Source records:
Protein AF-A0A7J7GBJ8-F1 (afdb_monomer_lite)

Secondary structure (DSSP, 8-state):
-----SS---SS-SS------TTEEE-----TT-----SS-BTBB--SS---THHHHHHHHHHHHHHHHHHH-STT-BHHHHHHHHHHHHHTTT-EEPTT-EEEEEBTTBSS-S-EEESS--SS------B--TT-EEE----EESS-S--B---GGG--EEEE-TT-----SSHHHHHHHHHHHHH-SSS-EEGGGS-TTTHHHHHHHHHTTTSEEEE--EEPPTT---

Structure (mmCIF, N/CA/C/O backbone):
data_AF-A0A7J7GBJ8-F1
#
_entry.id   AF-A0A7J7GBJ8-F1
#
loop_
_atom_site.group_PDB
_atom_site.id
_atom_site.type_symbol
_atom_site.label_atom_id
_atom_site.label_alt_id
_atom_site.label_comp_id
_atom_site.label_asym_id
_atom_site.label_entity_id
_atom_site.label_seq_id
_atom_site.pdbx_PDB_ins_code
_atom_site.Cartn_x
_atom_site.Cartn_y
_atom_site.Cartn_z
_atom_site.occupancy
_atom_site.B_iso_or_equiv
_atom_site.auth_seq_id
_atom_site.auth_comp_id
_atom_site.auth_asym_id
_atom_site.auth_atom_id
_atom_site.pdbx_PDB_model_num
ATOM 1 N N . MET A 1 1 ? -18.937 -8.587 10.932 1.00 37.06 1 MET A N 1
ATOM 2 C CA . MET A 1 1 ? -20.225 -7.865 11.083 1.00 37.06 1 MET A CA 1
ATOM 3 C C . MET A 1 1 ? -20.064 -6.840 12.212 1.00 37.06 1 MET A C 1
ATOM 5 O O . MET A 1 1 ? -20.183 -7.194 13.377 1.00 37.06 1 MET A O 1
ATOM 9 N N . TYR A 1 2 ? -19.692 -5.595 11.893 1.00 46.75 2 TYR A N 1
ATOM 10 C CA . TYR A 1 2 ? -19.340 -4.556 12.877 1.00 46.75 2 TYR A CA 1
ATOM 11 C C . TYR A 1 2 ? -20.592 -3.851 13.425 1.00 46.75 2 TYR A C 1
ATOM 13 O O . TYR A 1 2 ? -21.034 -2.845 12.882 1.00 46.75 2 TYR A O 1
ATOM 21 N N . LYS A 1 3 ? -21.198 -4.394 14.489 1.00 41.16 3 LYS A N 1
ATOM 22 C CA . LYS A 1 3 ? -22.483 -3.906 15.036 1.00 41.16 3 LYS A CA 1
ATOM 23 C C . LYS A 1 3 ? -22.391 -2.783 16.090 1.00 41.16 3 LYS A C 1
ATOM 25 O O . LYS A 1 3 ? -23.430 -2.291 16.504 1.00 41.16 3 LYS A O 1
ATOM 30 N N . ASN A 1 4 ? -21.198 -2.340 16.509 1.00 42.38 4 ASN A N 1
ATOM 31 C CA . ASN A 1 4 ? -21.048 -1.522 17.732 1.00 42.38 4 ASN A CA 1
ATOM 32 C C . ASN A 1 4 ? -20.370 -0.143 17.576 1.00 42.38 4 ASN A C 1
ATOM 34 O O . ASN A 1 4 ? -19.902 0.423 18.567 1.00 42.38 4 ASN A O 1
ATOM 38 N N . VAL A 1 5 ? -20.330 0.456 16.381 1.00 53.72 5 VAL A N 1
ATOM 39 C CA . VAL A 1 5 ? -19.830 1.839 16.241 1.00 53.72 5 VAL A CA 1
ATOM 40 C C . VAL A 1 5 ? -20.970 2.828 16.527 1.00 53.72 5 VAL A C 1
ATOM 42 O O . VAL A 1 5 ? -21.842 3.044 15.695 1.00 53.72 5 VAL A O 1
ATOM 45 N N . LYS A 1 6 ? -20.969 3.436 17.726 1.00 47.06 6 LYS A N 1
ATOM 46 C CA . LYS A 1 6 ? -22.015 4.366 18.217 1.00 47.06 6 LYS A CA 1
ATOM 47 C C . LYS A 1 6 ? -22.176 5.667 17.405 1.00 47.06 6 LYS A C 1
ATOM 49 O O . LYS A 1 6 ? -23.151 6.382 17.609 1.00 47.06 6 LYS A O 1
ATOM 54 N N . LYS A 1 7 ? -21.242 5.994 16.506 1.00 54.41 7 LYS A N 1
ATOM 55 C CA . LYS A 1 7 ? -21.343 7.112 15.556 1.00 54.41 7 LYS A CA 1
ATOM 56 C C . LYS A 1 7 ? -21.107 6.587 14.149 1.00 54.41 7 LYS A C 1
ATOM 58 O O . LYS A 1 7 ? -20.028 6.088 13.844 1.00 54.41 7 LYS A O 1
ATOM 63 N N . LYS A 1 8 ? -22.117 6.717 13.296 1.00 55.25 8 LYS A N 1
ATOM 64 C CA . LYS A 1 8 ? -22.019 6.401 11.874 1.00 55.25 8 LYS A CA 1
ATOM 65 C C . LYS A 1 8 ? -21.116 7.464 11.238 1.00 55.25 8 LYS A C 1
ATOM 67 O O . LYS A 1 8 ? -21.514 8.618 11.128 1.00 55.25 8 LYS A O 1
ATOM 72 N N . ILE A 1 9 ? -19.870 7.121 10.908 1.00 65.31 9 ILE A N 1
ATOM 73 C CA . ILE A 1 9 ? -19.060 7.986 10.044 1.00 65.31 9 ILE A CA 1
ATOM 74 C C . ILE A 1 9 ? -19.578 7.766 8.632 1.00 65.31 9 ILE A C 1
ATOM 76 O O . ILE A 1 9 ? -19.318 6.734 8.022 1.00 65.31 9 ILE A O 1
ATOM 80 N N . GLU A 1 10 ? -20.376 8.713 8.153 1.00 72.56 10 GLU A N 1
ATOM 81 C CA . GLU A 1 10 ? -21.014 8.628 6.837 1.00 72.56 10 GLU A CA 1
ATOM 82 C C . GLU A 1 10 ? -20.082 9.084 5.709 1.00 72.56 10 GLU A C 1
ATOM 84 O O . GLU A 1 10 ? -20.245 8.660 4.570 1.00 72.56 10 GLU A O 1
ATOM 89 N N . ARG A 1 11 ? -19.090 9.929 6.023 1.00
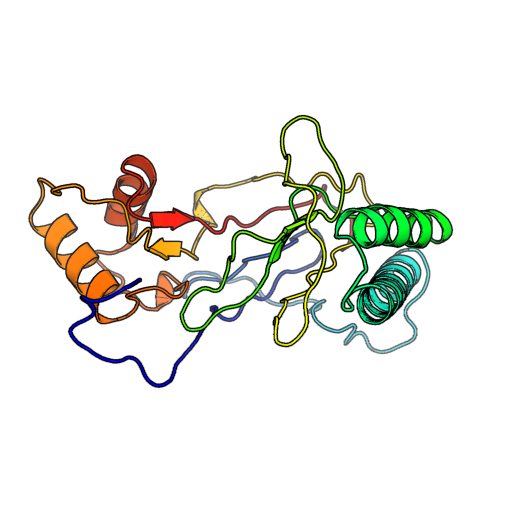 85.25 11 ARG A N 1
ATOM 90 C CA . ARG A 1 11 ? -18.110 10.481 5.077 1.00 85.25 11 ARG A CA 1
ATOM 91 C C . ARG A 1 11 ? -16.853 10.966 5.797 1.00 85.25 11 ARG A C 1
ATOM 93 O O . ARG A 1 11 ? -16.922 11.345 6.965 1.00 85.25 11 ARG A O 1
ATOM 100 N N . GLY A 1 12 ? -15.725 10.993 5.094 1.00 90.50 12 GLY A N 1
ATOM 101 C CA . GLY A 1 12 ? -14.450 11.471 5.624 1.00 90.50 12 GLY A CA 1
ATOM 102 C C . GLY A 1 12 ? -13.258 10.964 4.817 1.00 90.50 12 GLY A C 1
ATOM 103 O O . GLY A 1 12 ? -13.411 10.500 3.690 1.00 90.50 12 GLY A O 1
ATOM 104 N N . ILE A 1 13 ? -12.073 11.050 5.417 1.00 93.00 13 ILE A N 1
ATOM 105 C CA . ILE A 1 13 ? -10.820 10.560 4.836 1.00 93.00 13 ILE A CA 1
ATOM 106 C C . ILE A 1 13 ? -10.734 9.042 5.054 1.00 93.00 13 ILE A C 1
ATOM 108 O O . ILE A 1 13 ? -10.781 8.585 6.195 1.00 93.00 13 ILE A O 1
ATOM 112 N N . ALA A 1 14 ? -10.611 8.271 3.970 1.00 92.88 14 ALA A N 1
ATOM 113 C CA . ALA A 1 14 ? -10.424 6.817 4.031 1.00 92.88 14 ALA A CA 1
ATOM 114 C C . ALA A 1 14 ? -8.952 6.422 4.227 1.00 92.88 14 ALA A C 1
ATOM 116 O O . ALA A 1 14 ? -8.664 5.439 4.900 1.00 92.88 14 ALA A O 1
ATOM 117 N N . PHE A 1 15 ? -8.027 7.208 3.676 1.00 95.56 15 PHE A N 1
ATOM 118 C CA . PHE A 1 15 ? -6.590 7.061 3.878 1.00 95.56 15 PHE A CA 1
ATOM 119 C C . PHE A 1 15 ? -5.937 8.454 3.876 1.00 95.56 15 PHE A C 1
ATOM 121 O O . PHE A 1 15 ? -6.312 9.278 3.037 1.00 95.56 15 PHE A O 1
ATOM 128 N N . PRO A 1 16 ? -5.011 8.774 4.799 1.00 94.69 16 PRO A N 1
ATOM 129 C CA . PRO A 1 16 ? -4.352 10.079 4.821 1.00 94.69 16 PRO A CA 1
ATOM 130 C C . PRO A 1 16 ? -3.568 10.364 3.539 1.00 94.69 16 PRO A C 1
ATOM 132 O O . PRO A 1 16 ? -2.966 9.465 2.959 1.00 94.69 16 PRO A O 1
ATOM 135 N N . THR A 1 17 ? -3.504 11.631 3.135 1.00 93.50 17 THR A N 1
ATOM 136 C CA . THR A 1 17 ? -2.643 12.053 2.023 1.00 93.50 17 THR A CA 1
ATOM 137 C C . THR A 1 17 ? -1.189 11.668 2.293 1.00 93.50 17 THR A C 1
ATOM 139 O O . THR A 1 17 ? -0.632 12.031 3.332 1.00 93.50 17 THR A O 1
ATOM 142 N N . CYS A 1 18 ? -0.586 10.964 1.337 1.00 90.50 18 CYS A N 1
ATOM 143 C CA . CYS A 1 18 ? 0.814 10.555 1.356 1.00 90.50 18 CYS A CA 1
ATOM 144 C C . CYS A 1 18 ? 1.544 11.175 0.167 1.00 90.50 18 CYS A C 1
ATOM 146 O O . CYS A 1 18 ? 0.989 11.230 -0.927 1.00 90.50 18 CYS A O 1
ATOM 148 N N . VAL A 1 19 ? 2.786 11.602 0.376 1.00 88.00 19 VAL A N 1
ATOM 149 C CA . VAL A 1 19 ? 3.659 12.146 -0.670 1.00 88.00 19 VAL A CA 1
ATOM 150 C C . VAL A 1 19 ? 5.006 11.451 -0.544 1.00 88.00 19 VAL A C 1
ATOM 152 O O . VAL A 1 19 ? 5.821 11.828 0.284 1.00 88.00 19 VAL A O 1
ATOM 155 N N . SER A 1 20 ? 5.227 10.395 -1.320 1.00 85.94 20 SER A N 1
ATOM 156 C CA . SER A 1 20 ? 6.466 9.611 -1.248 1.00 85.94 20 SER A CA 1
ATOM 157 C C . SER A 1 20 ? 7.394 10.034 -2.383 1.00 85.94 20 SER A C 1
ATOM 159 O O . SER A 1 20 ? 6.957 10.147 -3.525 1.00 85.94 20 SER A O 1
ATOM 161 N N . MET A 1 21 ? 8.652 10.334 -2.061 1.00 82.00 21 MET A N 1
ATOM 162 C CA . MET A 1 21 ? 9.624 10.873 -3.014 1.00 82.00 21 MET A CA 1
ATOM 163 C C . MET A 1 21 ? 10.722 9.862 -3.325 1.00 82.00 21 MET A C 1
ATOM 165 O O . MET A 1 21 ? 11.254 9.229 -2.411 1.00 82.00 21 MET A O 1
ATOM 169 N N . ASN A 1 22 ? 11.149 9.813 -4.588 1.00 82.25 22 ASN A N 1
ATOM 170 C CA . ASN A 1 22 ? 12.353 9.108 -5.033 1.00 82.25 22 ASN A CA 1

◆ **What needs to be done**:
The lines above from the one containing "ATOM 22 C CA" through the one containing "ATOM 40 C C" are to be set down exactly, and no others.

◆ **Response to the task**:
ATOM 22 C CA . LYS A 1 3 ? -22.483 -3.906 15.036 1.00 41.16 3 LYS A CA 1
ATOM 23 C C . LYS A 1 3 ? -22.391 -2.783 16.090 1.00 41.16 3 LYS A C 1
ATOM 25 O O . LYS A 1 3 ? -23.430 -2.291 16.504 1.00 41.16 3 LYS A O 1
ATOM 30 N N . ASN A 1 4 ? -21.198 -2.340 16.509 1.00 42.38 4 ASN A N 1
ATOM 31 C CA . ASN A 1 4 ? -21.048 -1.522 17.732 1.00 42.38 4 ASN A CA 1
ATOM 32 C C . ASN A 1 4 ? -20.370 -0.143 17.576 1.00 42.38 4 ASN A C 1
ATOM 34 O O . ASN A 1 4 ? -19.902 0.423 18.567 1.00 42.38 4 ASN A O 1
ATOM 38 N N . VAL A 1 5 ? -20.330 0.456 16.381 1.00 53.72 5 VAL A N 1
ATOM 39 C CA . VAL A 1 5 ? -19.830 1.839 16.241 1.00 53.72 5 VAL A CA 1
ATOM 40 C C . VAL A 1 5 ? -20.970 2.828 16.527 1.00 53.72 5 VAL A C 1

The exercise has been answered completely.